===== Records shown =====

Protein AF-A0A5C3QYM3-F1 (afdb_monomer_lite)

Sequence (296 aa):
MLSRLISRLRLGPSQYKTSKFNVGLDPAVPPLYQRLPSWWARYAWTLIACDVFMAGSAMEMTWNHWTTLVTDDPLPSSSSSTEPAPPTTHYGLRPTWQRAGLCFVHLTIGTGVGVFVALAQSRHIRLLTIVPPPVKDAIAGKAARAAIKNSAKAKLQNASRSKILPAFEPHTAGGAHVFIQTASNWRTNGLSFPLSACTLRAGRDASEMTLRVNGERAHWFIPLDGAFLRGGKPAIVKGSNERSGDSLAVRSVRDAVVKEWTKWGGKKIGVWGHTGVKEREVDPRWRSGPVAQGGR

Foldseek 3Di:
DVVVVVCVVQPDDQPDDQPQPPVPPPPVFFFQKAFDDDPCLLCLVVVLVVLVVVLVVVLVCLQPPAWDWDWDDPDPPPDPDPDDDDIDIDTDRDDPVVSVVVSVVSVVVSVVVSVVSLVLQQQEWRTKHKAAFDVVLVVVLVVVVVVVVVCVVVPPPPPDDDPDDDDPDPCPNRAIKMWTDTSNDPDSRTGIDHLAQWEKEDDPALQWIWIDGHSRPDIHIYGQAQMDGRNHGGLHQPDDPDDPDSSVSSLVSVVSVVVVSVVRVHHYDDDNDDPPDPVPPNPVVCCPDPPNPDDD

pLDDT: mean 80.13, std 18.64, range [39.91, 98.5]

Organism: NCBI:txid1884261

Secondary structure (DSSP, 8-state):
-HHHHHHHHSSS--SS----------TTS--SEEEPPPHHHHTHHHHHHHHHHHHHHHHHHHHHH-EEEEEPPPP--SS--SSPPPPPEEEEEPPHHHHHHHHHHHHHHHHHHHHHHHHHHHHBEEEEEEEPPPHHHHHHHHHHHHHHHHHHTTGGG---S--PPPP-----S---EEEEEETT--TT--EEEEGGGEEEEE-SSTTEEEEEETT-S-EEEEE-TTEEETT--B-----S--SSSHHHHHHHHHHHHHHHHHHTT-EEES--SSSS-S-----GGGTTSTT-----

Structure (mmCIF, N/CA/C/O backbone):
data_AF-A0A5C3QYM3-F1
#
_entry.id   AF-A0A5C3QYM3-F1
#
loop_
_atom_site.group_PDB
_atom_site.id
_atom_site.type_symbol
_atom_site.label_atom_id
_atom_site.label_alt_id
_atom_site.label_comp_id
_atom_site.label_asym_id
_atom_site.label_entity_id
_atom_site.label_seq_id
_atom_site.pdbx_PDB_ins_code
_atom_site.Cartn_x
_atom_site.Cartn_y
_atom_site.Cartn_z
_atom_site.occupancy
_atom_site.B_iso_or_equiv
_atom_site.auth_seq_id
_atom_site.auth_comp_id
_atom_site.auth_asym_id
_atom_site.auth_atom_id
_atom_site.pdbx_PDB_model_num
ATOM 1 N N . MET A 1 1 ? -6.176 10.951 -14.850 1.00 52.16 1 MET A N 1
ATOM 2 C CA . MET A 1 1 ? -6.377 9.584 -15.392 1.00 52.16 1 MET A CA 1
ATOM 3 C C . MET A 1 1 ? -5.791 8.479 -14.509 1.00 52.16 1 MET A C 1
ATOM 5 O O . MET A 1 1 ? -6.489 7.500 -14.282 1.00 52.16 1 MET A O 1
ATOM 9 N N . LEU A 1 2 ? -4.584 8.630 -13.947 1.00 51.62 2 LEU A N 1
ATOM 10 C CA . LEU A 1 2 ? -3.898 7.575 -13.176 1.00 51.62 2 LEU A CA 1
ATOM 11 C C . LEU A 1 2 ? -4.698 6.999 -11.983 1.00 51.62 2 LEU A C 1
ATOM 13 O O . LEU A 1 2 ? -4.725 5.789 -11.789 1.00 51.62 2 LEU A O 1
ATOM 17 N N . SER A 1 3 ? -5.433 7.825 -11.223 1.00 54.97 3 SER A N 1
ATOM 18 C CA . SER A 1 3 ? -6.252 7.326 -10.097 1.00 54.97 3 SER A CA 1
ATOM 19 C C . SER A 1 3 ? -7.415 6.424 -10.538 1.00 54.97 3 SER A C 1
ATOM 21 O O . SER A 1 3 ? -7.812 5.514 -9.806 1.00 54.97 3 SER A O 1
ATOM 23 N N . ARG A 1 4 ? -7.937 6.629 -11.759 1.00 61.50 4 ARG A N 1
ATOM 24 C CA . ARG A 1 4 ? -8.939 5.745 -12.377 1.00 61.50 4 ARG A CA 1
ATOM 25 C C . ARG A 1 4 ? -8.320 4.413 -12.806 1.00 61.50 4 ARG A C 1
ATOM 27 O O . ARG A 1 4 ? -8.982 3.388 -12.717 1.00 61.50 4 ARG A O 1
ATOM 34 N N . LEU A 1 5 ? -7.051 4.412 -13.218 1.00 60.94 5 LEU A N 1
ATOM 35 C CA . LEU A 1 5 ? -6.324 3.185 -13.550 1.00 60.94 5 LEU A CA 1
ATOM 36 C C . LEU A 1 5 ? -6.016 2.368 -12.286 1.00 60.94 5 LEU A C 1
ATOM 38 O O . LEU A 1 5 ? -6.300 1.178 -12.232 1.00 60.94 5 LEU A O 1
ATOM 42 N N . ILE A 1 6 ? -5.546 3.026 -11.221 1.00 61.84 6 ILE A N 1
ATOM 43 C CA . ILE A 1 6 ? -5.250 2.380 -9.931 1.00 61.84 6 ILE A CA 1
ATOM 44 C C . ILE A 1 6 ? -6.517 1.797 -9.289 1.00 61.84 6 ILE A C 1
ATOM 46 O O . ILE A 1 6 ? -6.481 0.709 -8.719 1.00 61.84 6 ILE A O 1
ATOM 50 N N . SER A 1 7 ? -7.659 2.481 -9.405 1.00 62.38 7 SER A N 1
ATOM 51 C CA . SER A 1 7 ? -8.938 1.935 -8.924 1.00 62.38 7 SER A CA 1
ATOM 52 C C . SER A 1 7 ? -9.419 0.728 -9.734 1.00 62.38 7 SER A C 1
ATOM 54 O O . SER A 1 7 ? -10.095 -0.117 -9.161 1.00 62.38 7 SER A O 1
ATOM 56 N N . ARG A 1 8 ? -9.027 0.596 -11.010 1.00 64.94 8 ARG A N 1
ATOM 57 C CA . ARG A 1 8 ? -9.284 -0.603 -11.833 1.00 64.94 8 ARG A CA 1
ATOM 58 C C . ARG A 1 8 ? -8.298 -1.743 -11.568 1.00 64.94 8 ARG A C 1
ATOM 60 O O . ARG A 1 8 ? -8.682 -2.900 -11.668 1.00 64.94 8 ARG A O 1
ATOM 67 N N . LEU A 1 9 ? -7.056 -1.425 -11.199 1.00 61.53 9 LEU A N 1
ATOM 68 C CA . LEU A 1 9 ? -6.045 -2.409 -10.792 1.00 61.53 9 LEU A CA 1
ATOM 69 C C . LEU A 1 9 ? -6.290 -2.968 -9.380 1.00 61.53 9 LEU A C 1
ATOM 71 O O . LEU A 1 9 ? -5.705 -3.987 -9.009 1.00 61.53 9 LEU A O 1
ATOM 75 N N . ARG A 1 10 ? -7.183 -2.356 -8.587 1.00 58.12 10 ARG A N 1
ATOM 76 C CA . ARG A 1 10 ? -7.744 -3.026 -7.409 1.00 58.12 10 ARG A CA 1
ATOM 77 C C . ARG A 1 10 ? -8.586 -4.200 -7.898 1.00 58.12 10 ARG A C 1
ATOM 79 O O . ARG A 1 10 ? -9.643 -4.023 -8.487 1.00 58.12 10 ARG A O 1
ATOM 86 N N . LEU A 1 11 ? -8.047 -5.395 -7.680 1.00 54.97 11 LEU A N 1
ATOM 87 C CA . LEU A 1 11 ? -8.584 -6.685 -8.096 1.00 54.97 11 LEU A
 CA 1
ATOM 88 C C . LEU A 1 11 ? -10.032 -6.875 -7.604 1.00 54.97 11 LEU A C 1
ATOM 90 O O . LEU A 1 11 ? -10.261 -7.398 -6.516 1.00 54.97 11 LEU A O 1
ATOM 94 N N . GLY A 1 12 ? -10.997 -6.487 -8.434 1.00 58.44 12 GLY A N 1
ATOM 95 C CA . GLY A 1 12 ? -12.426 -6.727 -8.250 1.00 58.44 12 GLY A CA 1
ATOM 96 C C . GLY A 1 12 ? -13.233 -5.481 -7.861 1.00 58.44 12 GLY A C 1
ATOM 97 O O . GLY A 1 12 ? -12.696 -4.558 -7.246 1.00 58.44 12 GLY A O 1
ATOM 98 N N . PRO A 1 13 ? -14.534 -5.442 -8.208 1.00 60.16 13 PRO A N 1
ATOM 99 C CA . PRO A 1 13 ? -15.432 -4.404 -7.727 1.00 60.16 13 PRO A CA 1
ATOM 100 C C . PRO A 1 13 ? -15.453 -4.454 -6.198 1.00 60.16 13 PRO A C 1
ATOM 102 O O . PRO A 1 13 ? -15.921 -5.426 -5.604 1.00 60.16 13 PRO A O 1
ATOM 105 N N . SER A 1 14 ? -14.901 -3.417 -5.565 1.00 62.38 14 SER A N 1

=====
===== Records shown =====

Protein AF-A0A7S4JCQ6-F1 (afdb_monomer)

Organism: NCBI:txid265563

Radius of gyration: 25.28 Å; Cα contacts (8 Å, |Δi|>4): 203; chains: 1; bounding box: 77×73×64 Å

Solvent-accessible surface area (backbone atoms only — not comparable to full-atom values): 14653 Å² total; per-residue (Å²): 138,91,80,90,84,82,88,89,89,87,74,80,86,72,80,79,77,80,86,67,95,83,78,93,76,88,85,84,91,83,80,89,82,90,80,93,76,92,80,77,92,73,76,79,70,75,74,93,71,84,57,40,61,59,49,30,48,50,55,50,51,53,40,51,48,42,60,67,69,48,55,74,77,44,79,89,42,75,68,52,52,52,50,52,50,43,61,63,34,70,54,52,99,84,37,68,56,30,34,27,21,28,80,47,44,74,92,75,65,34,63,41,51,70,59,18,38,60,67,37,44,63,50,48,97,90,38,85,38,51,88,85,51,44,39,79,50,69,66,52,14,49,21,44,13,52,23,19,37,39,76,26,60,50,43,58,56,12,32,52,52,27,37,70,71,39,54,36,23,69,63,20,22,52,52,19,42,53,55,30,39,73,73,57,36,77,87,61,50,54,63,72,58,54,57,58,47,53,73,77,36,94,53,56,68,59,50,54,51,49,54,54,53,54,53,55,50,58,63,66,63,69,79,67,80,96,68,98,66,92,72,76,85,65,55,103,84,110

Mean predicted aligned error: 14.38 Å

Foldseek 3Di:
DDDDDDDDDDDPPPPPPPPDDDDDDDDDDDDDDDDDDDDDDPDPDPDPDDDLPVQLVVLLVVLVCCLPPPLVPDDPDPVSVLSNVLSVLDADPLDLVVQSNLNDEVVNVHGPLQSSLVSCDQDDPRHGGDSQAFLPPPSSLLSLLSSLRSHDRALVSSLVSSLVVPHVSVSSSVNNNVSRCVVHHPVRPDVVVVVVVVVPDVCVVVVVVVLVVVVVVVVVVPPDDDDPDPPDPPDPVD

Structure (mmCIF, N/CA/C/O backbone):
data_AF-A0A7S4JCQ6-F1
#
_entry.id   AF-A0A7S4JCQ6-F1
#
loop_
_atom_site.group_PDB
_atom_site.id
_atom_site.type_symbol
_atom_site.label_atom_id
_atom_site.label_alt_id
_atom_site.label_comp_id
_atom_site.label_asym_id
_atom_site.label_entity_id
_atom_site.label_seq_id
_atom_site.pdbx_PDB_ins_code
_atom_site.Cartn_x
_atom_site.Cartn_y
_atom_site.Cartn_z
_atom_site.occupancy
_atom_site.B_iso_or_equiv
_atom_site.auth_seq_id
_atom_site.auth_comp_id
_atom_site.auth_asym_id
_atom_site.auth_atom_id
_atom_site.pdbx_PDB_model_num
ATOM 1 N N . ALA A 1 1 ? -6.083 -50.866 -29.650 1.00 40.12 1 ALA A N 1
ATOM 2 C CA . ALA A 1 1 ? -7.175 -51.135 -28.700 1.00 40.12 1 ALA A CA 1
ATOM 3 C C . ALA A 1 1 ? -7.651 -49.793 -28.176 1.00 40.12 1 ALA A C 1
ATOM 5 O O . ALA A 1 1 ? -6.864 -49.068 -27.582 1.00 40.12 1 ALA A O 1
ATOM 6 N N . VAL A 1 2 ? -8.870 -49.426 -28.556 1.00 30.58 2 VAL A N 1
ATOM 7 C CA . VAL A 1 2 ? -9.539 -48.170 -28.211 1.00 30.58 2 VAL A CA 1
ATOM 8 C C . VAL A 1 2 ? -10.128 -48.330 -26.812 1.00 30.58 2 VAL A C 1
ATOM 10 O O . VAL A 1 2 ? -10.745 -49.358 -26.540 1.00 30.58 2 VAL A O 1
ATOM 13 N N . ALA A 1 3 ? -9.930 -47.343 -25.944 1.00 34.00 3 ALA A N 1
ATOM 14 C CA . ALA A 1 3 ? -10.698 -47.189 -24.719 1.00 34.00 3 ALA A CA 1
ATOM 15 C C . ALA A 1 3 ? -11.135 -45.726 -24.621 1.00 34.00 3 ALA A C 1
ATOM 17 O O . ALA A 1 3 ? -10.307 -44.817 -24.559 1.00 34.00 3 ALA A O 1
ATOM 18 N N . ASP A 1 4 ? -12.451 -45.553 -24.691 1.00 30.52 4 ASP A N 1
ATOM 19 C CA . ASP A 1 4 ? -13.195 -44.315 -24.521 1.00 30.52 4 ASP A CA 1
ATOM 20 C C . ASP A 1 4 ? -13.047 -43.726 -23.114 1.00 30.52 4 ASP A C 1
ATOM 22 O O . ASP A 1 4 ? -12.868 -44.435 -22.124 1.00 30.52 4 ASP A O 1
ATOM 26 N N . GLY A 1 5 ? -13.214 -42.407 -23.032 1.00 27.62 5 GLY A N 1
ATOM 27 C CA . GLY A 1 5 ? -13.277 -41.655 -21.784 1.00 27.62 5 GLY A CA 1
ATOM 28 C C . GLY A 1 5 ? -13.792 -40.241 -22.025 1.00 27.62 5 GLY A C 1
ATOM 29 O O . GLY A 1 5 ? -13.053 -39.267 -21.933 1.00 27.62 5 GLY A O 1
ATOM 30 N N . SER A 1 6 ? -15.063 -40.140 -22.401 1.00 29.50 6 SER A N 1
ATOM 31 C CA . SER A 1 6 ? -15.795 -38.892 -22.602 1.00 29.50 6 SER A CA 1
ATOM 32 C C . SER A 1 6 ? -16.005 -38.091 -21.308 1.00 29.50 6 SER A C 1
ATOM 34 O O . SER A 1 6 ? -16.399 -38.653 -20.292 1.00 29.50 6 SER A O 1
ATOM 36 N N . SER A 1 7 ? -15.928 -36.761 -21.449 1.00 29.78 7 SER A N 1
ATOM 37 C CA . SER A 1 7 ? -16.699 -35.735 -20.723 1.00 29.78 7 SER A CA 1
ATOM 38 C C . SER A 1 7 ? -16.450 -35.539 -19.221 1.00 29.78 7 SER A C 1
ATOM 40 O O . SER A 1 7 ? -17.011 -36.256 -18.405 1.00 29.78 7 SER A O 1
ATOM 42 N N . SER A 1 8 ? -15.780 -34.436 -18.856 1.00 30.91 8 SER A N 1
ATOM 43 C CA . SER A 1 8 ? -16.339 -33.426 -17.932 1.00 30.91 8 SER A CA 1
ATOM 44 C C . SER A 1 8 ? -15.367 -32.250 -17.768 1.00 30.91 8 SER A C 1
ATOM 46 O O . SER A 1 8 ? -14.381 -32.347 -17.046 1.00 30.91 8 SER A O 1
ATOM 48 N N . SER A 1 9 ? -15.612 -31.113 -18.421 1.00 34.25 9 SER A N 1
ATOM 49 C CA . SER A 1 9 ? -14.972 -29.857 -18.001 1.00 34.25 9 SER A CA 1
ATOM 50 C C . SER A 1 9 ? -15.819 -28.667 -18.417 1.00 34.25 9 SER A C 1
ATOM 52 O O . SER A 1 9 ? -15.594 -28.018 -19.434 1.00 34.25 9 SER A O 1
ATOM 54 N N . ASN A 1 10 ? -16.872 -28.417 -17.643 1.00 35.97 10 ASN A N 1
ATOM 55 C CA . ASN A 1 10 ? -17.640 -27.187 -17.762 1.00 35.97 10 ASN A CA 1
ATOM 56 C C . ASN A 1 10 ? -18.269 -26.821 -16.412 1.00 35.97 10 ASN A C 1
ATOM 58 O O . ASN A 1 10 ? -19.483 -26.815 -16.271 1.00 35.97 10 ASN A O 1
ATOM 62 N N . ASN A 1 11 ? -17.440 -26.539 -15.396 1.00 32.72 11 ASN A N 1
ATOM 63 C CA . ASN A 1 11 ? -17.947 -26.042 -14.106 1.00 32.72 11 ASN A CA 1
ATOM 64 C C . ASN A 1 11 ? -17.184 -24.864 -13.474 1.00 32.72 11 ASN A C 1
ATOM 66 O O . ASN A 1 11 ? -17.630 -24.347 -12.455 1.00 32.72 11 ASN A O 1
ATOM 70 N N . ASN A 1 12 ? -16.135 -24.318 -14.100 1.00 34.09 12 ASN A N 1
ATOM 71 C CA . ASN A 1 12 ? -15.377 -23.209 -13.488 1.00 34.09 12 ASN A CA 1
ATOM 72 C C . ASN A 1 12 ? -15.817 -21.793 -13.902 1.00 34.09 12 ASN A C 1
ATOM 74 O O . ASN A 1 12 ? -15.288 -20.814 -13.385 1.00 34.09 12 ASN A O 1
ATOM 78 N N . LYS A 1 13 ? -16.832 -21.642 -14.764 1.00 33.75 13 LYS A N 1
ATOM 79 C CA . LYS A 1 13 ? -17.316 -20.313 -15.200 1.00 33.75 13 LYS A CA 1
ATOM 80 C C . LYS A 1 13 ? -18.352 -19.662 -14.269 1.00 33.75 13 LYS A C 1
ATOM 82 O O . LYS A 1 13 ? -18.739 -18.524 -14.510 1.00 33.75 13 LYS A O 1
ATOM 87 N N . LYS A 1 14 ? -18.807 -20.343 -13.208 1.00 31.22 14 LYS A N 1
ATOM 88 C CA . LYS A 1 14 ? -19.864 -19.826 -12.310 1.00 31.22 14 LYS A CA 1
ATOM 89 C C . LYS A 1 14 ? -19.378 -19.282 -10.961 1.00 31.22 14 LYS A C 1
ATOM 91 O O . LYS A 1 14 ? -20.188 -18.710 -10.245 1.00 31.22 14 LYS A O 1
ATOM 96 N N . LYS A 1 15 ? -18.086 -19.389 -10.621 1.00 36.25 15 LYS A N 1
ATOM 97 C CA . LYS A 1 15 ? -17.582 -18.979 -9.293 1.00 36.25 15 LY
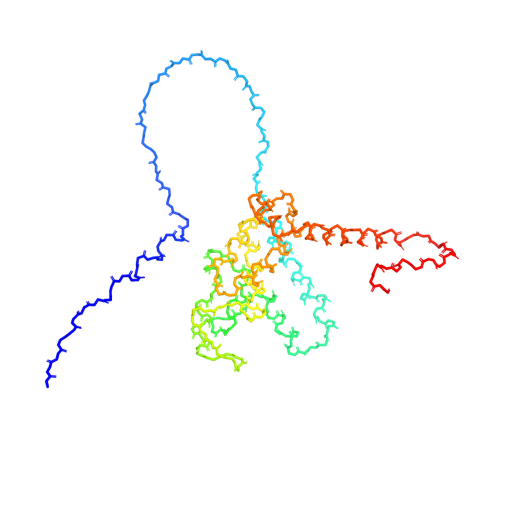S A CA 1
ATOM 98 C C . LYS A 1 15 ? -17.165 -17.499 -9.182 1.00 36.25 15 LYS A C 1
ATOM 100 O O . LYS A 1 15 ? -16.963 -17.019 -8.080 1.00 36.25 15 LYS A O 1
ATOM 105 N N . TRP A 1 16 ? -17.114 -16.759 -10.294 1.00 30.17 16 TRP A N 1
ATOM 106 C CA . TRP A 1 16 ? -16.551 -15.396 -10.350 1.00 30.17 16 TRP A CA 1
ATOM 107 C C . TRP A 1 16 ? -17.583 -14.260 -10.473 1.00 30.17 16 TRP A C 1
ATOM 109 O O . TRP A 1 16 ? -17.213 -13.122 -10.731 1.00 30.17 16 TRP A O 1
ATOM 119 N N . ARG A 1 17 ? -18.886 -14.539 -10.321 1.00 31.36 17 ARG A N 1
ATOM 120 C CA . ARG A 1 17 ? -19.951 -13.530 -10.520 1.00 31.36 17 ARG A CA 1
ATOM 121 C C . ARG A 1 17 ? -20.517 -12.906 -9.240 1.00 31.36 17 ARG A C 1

=====

* **Exercise directions**:
Return all lines of the material above in which "Organism" occurs.

* **Exercise output**:
Organism: NCBI:txid1884261
Organism: NCBI:txid265563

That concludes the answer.